Top of Extracted data

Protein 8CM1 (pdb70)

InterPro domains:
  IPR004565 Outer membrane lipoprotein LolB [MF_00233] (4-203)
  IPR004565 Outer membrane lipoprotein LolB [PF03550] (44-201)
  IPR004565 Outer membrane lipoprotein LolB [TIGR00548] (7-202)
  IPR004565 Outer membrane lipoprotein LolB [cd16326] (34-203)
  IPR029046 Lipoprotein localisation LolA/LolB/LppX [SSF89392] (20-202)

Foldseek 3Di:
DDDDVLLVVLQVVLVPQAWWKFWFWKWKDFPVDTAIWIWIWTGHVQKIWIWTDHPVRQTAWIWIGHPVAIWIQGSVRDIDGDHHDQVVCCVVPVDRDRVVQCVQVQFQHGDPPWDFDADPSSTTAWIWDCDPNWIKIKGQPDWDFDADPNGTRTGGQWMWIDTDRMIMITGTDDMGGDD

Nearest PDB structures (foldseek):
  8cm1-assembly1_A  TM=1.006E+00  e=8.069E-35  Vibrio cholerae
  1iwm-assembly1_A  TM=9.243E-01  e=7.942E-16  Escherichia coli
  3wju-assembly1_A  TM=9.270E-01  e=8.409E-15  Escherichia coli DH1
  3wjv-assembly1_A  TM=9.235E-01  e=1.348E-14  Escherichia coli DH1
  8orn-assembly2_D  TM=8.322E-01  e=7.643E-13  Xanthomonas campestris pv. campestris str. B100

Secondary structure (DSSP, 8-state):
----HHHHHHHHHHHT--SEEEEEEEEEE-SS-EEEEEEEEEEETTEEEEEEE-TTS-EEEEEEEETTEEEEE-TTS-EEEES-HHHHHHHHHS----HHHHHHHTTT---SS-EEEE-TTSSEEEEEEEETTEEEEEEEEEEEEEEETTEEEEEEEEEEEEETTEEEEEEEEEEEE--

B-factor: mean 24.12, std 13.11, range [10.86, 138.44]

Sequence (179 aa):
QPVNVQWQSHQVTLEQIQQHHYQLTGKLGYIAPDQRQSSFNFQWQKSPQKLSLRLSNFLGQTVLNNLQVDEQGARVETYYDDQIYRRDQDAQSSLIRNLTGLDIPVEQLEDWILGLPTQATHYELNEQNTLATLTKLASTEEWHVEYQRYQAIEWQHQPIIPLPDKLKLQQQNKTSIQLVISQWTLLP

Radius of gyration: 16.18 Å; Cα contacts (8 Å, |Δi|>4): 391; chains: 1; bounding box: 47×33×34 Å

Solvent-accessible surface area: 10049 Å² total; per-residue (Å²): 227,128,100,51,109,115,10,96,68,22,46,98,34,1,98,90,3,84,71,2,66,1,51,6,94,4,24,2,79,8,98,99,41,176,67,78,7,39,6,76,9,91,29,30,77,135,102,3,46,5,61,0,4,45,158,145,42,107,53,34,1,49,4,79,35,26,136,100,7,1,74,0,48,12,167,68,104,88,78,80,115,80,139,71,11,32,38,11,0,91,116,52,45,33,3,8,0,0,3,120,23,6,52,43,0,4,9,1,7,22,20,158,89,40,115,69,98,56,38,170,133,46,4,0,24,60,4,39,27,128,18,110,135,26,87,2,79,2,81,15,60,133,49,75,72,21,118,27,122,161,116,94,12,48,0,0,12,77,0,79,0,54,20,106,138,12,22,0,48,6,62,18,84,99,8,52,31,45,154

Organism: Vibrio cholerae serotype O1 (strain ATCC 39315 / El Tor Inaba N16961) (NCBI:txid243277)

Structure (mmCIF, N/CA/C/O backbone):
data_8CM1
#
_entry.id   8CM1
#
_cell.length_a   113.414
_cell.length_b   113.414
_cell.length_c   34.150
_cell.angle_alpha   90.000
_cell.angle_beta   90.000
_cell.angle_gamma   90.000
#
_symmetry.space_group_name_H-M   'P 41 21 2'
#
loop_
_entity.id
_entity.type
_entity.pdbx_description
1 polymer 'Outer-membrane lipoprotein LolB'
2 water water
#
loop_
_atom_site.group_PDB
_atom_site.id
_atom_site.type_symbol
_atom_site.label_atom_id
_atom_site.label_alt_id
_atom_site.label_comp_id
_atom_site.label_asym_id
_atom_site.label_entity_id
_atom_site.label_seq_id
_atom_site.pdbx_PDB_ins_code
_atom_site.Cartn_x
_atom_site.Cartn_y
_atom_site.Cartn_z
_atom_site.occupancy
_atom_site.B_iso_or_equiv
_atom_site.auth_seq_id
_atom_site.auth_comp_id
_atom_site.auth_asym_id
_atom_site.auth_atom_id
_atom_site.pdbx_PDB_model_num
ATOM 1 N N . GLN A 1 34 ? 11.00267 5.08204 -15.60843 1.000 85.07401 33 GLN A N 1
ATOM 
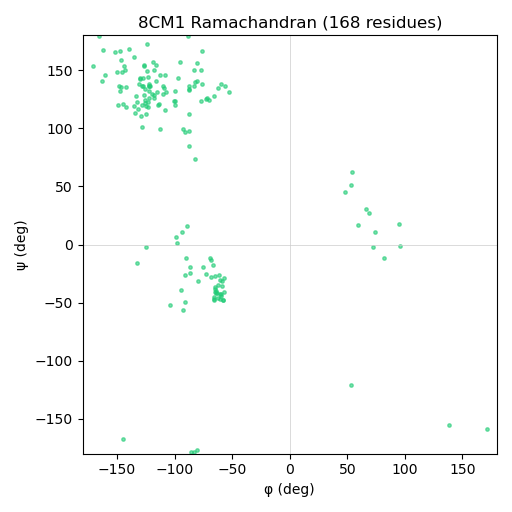2 C CA . GLN A 1 34 ? 11.51425 4.92634 -14.24880 1.000 91.37403 33 GLN A CA 1
ATOM 3 C C . GLN A 1 34 ? 10.99966 5.96335 -13.25863 1.000 70.99785 33 GLN A C 1
ATOM 4 O O . GLN A 1 34 ? 11.25206 7.16604 -13.40048 1.000 42.78822 33 GLN A O 1
ATOM 10 N N . PRO A 1 35 ? 10.30109 5.48604 -12.23836 1.000 58.77150 34 PRO A N 1
ATOM 11 C CA . PRO A 1 35 ? 9.75369 6.39485 -11.23846 1.000 51.48815 34 PRO A CA 1
ATOM 12 C C . PRO A 1 35 ? 10.81146 6.87978 -10.25969 1.000 44.11253 34 PRO A C 1
ATOM 13 O O . PRO A 1 35 ? 11.80816 6.20475 -9.98797 1.000 44.86414 34 PRO A O 1
ATOM 17 N N . VAL A 1 36 ? 10.58512 8.09464 -9.75437 1.000 37.93735 35 VAL A N 1
ATOM 18 C CA . VAL A 1 36 ? 11.38319 8.60692 -8.64856 1.000 30.25592 35 VAL A CA 1
ATOM 19 C C . VAL A 1 36 ? 11.29728 7.64072 -7.47640 1.000 26.44563 35 VAL A C 1
ATOM 20 O O . VAL A 1 36 ? 10.22073 7.12840 -7.14721 1.000 27.84694 35 VAL A O 1
ATOM 24 N N . ASN A 1 37 ? 12.43824 7.37971 -6.84070 1.000 23.29424 36 ASN A N 1
ATOM 25 C CA . ASN A 1 37 ? 12.48771 6.52065 -5.65798 1.000 20.72863 36 ASN A CA 1
ATOM 26 C C . ASN A 1 37 ? 12.23137 7.39884 -4.43566 1.000 18.79251 36 ASN A C 1
ATOM 27 O O . ASN A 1 37 ? 13.14477 8.05072 -3.91378 1.000 17.99891 36 ASN A O 1
ATOM 32 N N . VAL A 1 38 ? 10.97902 7.41272 -3.97066 1.000 17.42715 37 VAL A N 1
ATOM 33 C CA . VAL A 1 38 ? 10.60297 8.31240 -2.87930 1.000 17.37045 37 VAL A CA 1
ATOM 34 C C . VAL A 1 38 ? 11.33453 7.96045 -1.58770 1.000 17.43386 37 VAL A C 1
ATOM 35 O O . VAL A 1 38 ? 11.72265 8.85339 -0.82391 1.000 16.97730 37 VAL A O 1
ATOM 39 N N . GLN A 1 39 ? 11.52619 6.
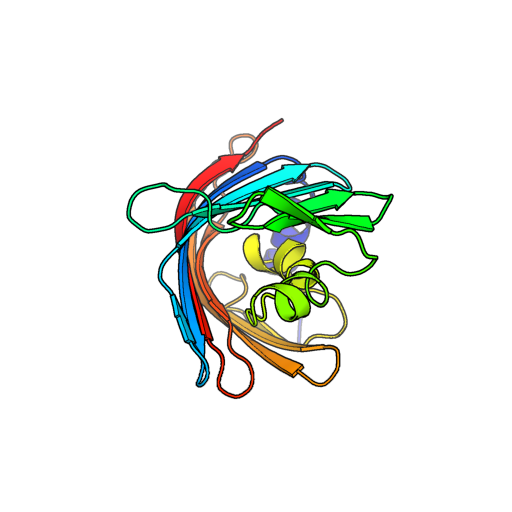66555 -1.30662 1.000 16.89880 38 GLN A N 1
ATOM 40 C CA . GLN A 1 39 ? 12.21429 6.28742 -0.07236 1.000 16.50240 38 GLN A CA 1
ATOM 41 C C . GLN A 1 39 ? 13.65857 6.77395 -0.06984 1.000 15.61620 38 GLN A C 1
ATOM 42 O O . GLN A 1 39 ? 14.15934 7.26263 0.95749 1.000 16.07524 38 GLN A O 1
ATOM 48 N N . TRP A 1 40 ? 14.34812 6.64512 -1.21039 1.000 14.87650 39 TRP A N 1
ATOM 49 C CA . TRP A 1 40 ? 15.72850 7.10919 -1.30942 1.000 15.25604 39 TRP A CA 1
ATOM 50 C C . TRP A 1 40 ? 15.79945 8.62338 -1.18053 1.000 15.97476 39 TRP A C 1
ATOM 51 O O . TRP A 1 40 ? 16.64604 9.15720 -0.45317 1.000 15.00932 39 TRP A O 1
ATOM 62 N N . GLN A 1 41 ? 14.91414 9.34163 -1.87888 1.000 14.79180 40 GLN A N 1
ATOM 63 C CA . GLN A 1 41 ? 14.96345 10.79711 -1.78870 1.000 14.43153 40 GLN A CA 1
ATOM 64 C C . GLN A 1 41 ? 14.66478 11.26817 -0.36974 1.000 14.53702 40 GLN A C 1
ATOM 65 O O . GLN A 1 41 ? 15.32963 12.17632 0.14319 1.000 15.16776 40 GLN A O 1
ATOM 71 N N . SER A 1 42 ? 13.70583 10.62719 0.30467 1.000 13.81018 41 SER A N 1
ATOM 72 C CA . SER A 1 42 ? 13.41261 11.00481 1.68526 1.000 14.23513 41 SER A CA 1
ATOM 73 C C . SER A 1 42 ? 14.59781 10.71689 2.60427 1.000 14.15309 41 SER A C 1
ATOM 74 O O . SER A 1 42 ? 14.91584 11.52019 3.48928 1.000 14.94116 41 SER A O 1
ATOM 77 N N . HIS A 1 43 ? 15.26555 9.57377 2.40365 1.000 14.11294 42 HIS A N 1
ATOM 78 C CA . HIS A 1 43 ? 16.45506 9.24919 3.18714 1.000 14.71745 42 HIS A CA 1
ATOM 79 C C . HIS A 1 43 ? 17.50686 10.34261 3.04178 1.000 15.04972 42 HIS A C 1
ATOM 80 O O . HIS A 1 43 ? 18.15703 10.71752 4.02530 1.000 14.28413 42 HIS A O 1
ATOM 87 N N . GLN A 1 44 ? 17.68210 10.87191 1.81915 1.000 14.83423 43 GLN A N 1
ATOM 88 C CA . GLN A 1 44 ? 18.66633 11.93392 1.60727 1.000 13.40368 43 GLN A CA 1
ATOM 89 C C . GLN A 1 44 ? 18.36167 13.15923 2.46188 1.000 14.24951 43 GLN A C 1
ATOM 90 O O . GLN A 1 44 ? 19.27533 13.75662 3.04032 1.000 14.79746 43 GLN A O 1
ATOM 96 N N . VAL A 1 45 ? 17.09108 13.57643 2.51986 1.000 15.06931 44 VAL A N 1
ATOM 97 C CA . VAL A 1 45 ? 16.73398 14.74807 3.32011 1.000 15.22513 44 VAL A CA 1
ATOM 98 C C . VAL A 1 45 ? 17.07625 14.51481 4.78754 1.000 13.57751 44 VAL A C 1
ATOM 99 O O . VAL A 1 45 ? 17.60916 15.39746 5.47261 1.000 15.19097 44 VAL A O 1
ATOM 103 N N . THR A 1 46 ? 16.78792 13.31862 5.29380 1.000 15.04148 45 THR A N 1
ATOM 104 C CA . THR A 1 46 ? 17.13407 13.03324 6.67765 1.000 14.97971 45 THR A CA 1
ATOM 105 C C . THR A 1 46 ? 18.64854 13.09971 6.89537 1.000 14.97330 45 THR A C 1
ATOM 106 O O . THR A 1 46 ? 19.11389 13.71967 7.85720 1.000 15.03178 45 THR A O 1
ATOM 110 N N . LEU A 1 47 ? 19.43626 12.49117 6.00137 1.000 14.61012 46 LEU A N 1
ATOM 111 C CA . LEU A 1 47 ? 20.89209 12.55665 6.14497 1.000 14.68325 46 LEU A CA 1
ATOM 112 C C . LEU A 1 47 ? 21.39895 13.99636 6.14683 1.000 14.17971 46 LEU A C 1
ATOM 113 O O . LEU A 1 47 ? 22.36649 14.32181 6.85318 1.000 15.56398 46 LEU A O 1
ATOM 118 N N . GLU A 1 48 ? 20.77221 14.87235 5.35262 1.000 14.65587 47 GLU A N 1
ATOM 119 C CA . GLU A 1 48 ? 21.21373 16.26053 5.28441 1.000 17.50795 47 GLU A CA 1
ATOM 120 C C . GLU A 1 48 ? 20.98646 16.99516 6.60621 1.000 15.04440 47 GLU A C 1
ATOM 121 O O . GLU A 1 48 ? 21.60855 18.03802 6.83768 1.000 18.66894 47 GLU A O 1
ATOM 127 N N . GLN A 1 49 ? 20.13782 16.45942 7.49242 1.000 14.94404 48 GLN A N 1
ATOM 128 C CA . GLN A 1 49 ? 19.93417 17.03201 8.82247 1.000 15.41772 48 GLN A CA 1
ATOM 129 C C . GLN A 1 49 ? 21.08219 16.73413 9.77660 1.000 16.54796 48 GLN A C 1
ATOM 130 O O . GLN A 1 49 ? 21.22485 17.42382 10.79957 1.000 18.66857 48 GLN A O 1
ATOM 136 N N . ILE A 1 50 ? 21.89234 15.72070 9.47722 1.000 16.18952 49 ILE A N 1
ATOM 137 C CA . ILE A 1 50 ? 22.90608 15.22267 10.41362 1.000 16.54567 49 ILE A CA 1
ATOM 138 C C . ILE A 1 50 ? 24.15952 16.05868 10.17782 1.000 17.80851 49 ILE A C 1
ATOM 139 O O . ILE A 1 50 ? 25.06922 15.67716 9.43553 1.000 19.61556 49 ILE A O 1
ATOM 144 N N . GLN A 1 51 ? 24.21115 17.21126 10.83778 1.000 17.03148 50 GLN A N 1
ATOM 145 C CA A GLN A 1 51 ? 25.24493 18.20683 10.59256 0.553 18.46775 50 GLN A CA 1
ATOM 146 C CA B GLN A 1 51 ? 25.26397 18.17884 10.58095 0.447 18.52780 50 GLN A CA 1
ATOM 147 C C . GLN A 1 51 ? 26.31987 18.24998 11.67032 1.000 15.28543 50 GLN A C 1
ATOM 148 O O . GLN A 1 51 ? 27.38947 18.82043 11.42930 1.000 17.63250 50 GLN A O 1
ATOM 159 N N . HIS A 1 52 ? 26.05468 17.67887 12.84089 1.000 14.90918 51 HIS A N 1
ATOM 160 C CA A HIS A 1 52 ? 26.99331 17.65037 13.95412 0.520 13.70345 51 HIS A CA 1
ATOM 161 C CA B HIS A 1 52 ? 27.00329 17.64050 13.95198 0.480 14.85196 51 HIS A CA 1
ATOM 162 C C . HIS A 1 52 ? 27.08408 16.20394 14.43077 1.000 14.14958 51 HIS A C 1
ATOM 163 O O . HIS A 1 52 ? 26.09394 15.65292 14.91534 1.000 15.02856 51 HIS A O 1
ATOM 176 N N . TYR A 1 53 ? 28.25829 15.59093 14.31078 1.000 12.62574 52 TYR A N 1
ATOM 177 C CA . TYR A 1 53 ? 28.39002 14.20055 14.73171 1.000 13.46108 52 TYR A CA 1
ATOM 178 C C . TYR A 1 53 ? 29.86325 13.84973 14.91047 1.000 12.27077 52 TYR A C 1
ATOM 179 O O . TYR A 1 53 ? 30.76369 14.58187 14.47950 1.000 14.02584 52 TYR A O 1
ATOM 188 N N . GLN A 1 54 ? 30.09029 12.69831 15.53613 1.000 12.43262 53 GLN A N 1
ATOM 189 C CA . GLN A 1 54 ? 31.41601 12.10458 15.65235 1.000 13.64801 53 GLN A CA 1
ATOM 190 C C . GLN A 1 54 ? 31.35256 10.68426 15.13063 1.000 12.79758 53 GLN A C 1
ATOM 191 O O . GLN A 1 54 ? 30.29920 10.04197 15.16284 1.000 13.12945 53 GLN A O 1
ATOM 197 N N . LEU A 1 55 ? 32.49801 10.19097 14.67059 1.000 12.69617 54 LEU A N 1
ATOM 198 C CA . LEU A 1 55 ? 32.59220 8.83559 14.15576 1.000 12.56280 54 LEU A CA 1
ATOM 199 C C . LEU A 1 55 ? 33.98020 8.30008 14.47699 1.000 11.18731 54 LEU A C 1
ATOM 200 O O . LEU A 1 55 ? 34.98321 8.98078 14.22214 1.000 13.69742 54 LEU A O 1
ATOM 205 N N . THR A 1 56 ? 34.04524 7.08744 15.02597 1.000 11.33491 55 THR A N 1
ATOM 206 C CA . THR A 1 56 ? 35.32273 6.42699 15.28375 1.000 10.91110 55 THR A CA 1
ATOM 207 C C . THR A 1 56 ? 35.32077 5.04591 14.64006 1.000 11.69770 55 THR A C 1
ATOM 208 O O . THR A 1 56 ? 34.26632 4.42689 14.45018 1.000 13.11071 55 THR A O 1
ATOM 212 N N . GLY A 1 57 ? 36.51357 4.56391 14.31245 1.000 11.52727 56 GLY A N 1
ATOM 213 C CA . GLY A 1 57 ? 36.64784 3.24765 13.71890 1.000 12.62512 56 GLY A CA 1
ATOM 214 C C . GLY A 1 57 ? 38.06909 3.01817 13.24175 1.000 12.48625 56 GLY A C 1
ATOM 215 O O . GLY A 1 57 ? 39.00627 3.67450 13.69762 1.000 12.86533 56 GLY A O 1
ATOM 216 N N . LYS A 1 58 ? 38.20969 2.07741 12.31554 1.000 12.82400 57 LYS A N 1
ATOM 217 C CA . LYS A 1 58 ? 39.49119 1.76390 11.70224 1.000 13.79819 57 LYS A CA 1
ATOM 218 C C . LYS A 1 58 ? 39.48221 2.14514 10.22646 1.000 13.15353 57 LYS A C 1
ATOM 219 O O . LYS A 1 58 ? 38.46380 2.03348 9.53477 1.000 15.81664 57 LYS A O 1
ATOM 225 N N . LEU A 1 59 ? 40.64420 2.58216 9.74447 1.000 15.20847 58 LEU A N 1
ATOM 226 C CA . LEU A 1 59 ? 40.84630 2.92005 8.34017 1.000 15.59318 58 LEU A CA 1
ATOM 227 C C . LEU A 1 59 ? 42.03020 2.10008 7.85294 1.000 15.09675 58 LEU A C 1
ATOM 228 O O . LEU A 1 59 ? 43.16408 2.32113 8.29417 1.000 17.74298 58 LEU A O 1
ATOM 233 N N . GLY A 1 60 ? 41.76766 1.15044 6.95413 1.000 13.95827 59 GLY A N 1
ATOM 234 C CA . GLY A 1 60 ? 42.80603 0.32951 6.37337 1.000 15.46629 59 GLY A CA 1
ATOM 235 C C . GLY A 1 60 ? 43.15754 0.86270 5.00056 1.000 15.29330 59 GLY A C 1
ATOM 236 O O . GLY A 1 60 ? 42.29271 0.99050 4.13646 1.000 18.94363 59 GLY A O 1
ATOM 237 N N . TYR A 1 61 ? 44.43125 1.17791 4.80732 1.000 14.93999 60 TYR A N 1
ATOM 238 C CA . TYR A 1 61 ? 44.90185 1.84756 3.60765 1.000 13.54101 60 TYR A CA 1
ATOM 239 C C . TYR A 1 61 ? 45.88905 0.94221 2.88790 1.000 13.58770 60 TYR A C 1
ATOM 240 O O . TYR A 1 61 ? 46.86677 0.49202 3.49389 1.000 16.03832 60 TYR A O 1
ATOM 249 N N . ILE A 1 62 ? 45.64387 0.68109 1.60131 1.000 14.70845 61 ILE A N 1
ATOM 250 C CA . ILE A 1 62 ? 46.52348 -0.16108 0.78791 1.000 15.26316 61 ILE A CA 1
ATOM 251 C C . ILE A 1 62 ? 46.78418 0.54492 -0.53085 1.000 16.74564 61 ILE A C 1
ATOM 252 O O . ILE A 1 62 ? 45.84542 0.83828 -1.28132 1.000 17.61055 61 ILE A O 1
ATOM 257 N N . ALA A 1 63 ? 48.05211 0.78087 -0.83390 1.000 18.96042 62 ALA A N 1
ATOM 258 C CA . ALA A 1 63 ? 48.44864 1.34270 -2.11673 1.000 19.04511 62 ALA A CA 1
ATOM 259 C C . ALA A 1 63 ? 49.80526 0.75784 -2.46361 1.000 21.27661 62 ALA A C 1
ATOM 260 O O . ALA A 1 63 ? 50.45706 0.14314 -1.61273 1.000 24.29825 62 ALA A O 1
ATOM 262 N N . PRO A 1 64 ? 50.25437 0.90645 -3.71463 1.000 22.35446 63 PRO A N 1
ATOM 263 C CA . PRO A 1 64 ? 51.57902 0.36831 -4.06275 1.000 25.30586 63 PRO A CA 1
ATOM 264 C C . PRO A 1 64 ? 52.70730 0.97607 -3.25957 1.000 27.41195 63 PRO A C 1
ATOM 265 O O . PRO A 1 64 ? 53.70618 0.29690 -3.01046 1.000 30.65556 63 PRO A O 1
ATOM 269 N N . ASP A 1 65 ? 52.58189 2.23222 -2.83688 1.000 24.19804 64 ASP A N 1
ATOM 270 C CA . ASP A 1 65 ? 53.67049 2.89817 -2.13299 1.000 26.26707 64 ASP A CA 1
ATOM 271 C C . ASP A 1 65 ? 53.66949 2.66159 -0.62443 1.000 24.26211 64 ASP A C 1
ATOM 272 O O . ASP A 1 65 ? 54.71375 2.84517 0.01104 1.000 26.85145 64 ASP A O 1
ATOM 277 N N . GLN A 1 66 ? 52.54774 2.24725 -0.03416 1.000 21.98420 65 GLN A N 1
ATOM 278 C CA . GLN A 1 66 ? 52.49540 2.05795 1.41239 1.000 22.31338 65 GLN A CA 1
ATOM 279 C C . GLN A 1 66 ? 51.19216 1.37904 1.80968 1.000 18.84183 65 GLN A C 1
ATOM 280 O O . GLN A 1 66 ? 50.17915 1.49012 1.11099 1.000 19.22750 65 GLN A O 1
ATOM 286 N N . ARG A 1 67 ? 51.23693 0.66949 2.93911 1.000 18.89083 66 ARG A N 1
ATOM 287 C CA . ARG A 1 67 ? 50.06418 0.07529 3.56479 1.000 18.93630 66 ARG A CA 1
ATOM 288 C C . ARG A 1 67 ? 50.03531 0.50245 5.02166 1.000 17.21023 66 ARG A C 1
ATOM 289 O O . ARG A 1 67 ? 51.06812 0.48250 5.69987 1.000 19.60980 66 ARG A O 1
ATOM 297 N N . GLN A 1 68 ? 48.85352 0.87898 5.50674 1.000 16.92593 67 GLN A N 1
ATOM 298 C CA . GLN A 1 68 ? 48.71590 1.38786 6.86286 1.000 18.53504 67 GLN A CA 1
ATOM 299 C C . GLN A 1 68 ? 47.40703 0.92006 7.47361 1.000 16.22466 67 GLN A C 1
ATOM 300 O O . GLN A 1 68 ? 46.41404 0.73320 6.77745 1.000 18.72241 67 GLN A O 1
ATOM 306 N N . SER A 1 69 ? 47.41396 0.76002 8.79121 1.000 16.51548 68 SER A N 1
ATOM 307 C CA A SER A 1 69 ? 46.22065 0.43144 9.56542 0.594 16.59542 68 SER A CA 1
ATOM 308 C CA B SER A 1 69 ? 46.21636 0.43292 9.55852 0.406 16.93827 68 SER A CA 1
ATOM 309 C C . SER A 1 69 ? 46.07371 1.49710 10.63718 1.000 15.78086 68 SER A C 1
ATOM 310 O O . SER A 1 69 ? 46.88323 1.54762 11.56682 1.000 19.87452 68 SER A O 1
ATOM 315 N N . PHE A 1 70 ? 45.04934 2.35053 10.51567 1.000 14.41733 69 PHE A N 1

Bottom of Extracted data

Write out exactly the lines that fall from the line with "ATOM 71 N N" to the line with "ATOM 98 C C" in the records above, keeping both ends.

ATOM 71 N N . SER A 1 42 ? 13.70583 10.62719 0.30467 1.000 13.81018 41 SER A N 1
ATOM 72 C CA . SER A 1 42 ? 13.41261 11.00481 1.68526 1.000 14.23513 41 SER A CA 1
ATOM 73 C C . SER A 1 42 ? 14.59781 10.71689 2.60427 1.000 14.15309 41 SER A C 1
ATOM 74 O O . SER A 1 42 ? 14.91584 11.52019 3.48928 1.000 14.94116 41 SER A O 1
ATOM 77 N N . HIS A 1 43 ? 15.26555 9.57377 2.40365 1.000 14.11294 42 HIS A N 1
ATOM 78 C CA . HIS A 1 43 ? 16.45506 9.24919 3.18714 1.000 14.71745 42 HIS A CA 1
ATOM 79 C C . HIS A 1 43 ? 17.50686 10.34261 3.04178 1.000 15.04972 42 HIS A C 1
ATOM 80 O O . HIS A 1 43 ? 18.15703 10.71752 4.02530 1.000 14.28413 42 HIS A O 1
ATOM 87 N N . GLN A 1 44 ? 17.68210 10.87191 1.81915 1.000 14.83423 43 GLN A N 1
ATOM 88 C CA . GLN A 1 44 ? 18.66633 11.93392 1.60727 1.000 13.40368 43 GLN A CA 1
ATOM 89 C C . GLN A 1 44 ? 18.36167 13.15923 2.46188 1.000 14.24951 43 GLN A C 1
ATOM 90 O O . GLN A 1 44 ? 19.27533 13.75662 3.04032 1.000 14.79746 43 GLN A O 1
ATOM 96 N N . VAL A 1 45 ? 17.09108 13.57643 2.51986 1.000 15.06931 44 VAL A N 1
ATOM 97 C CA . VAL A 1 45 ? 16.73398 14.74807 3.32011 1.000 15.22513 44 VAL A CA 1
ATOM 98 C C . VAL A 1 45 ? 17.07625 14.51481 4.78754 1.000 13.57751 44 VAL A C 1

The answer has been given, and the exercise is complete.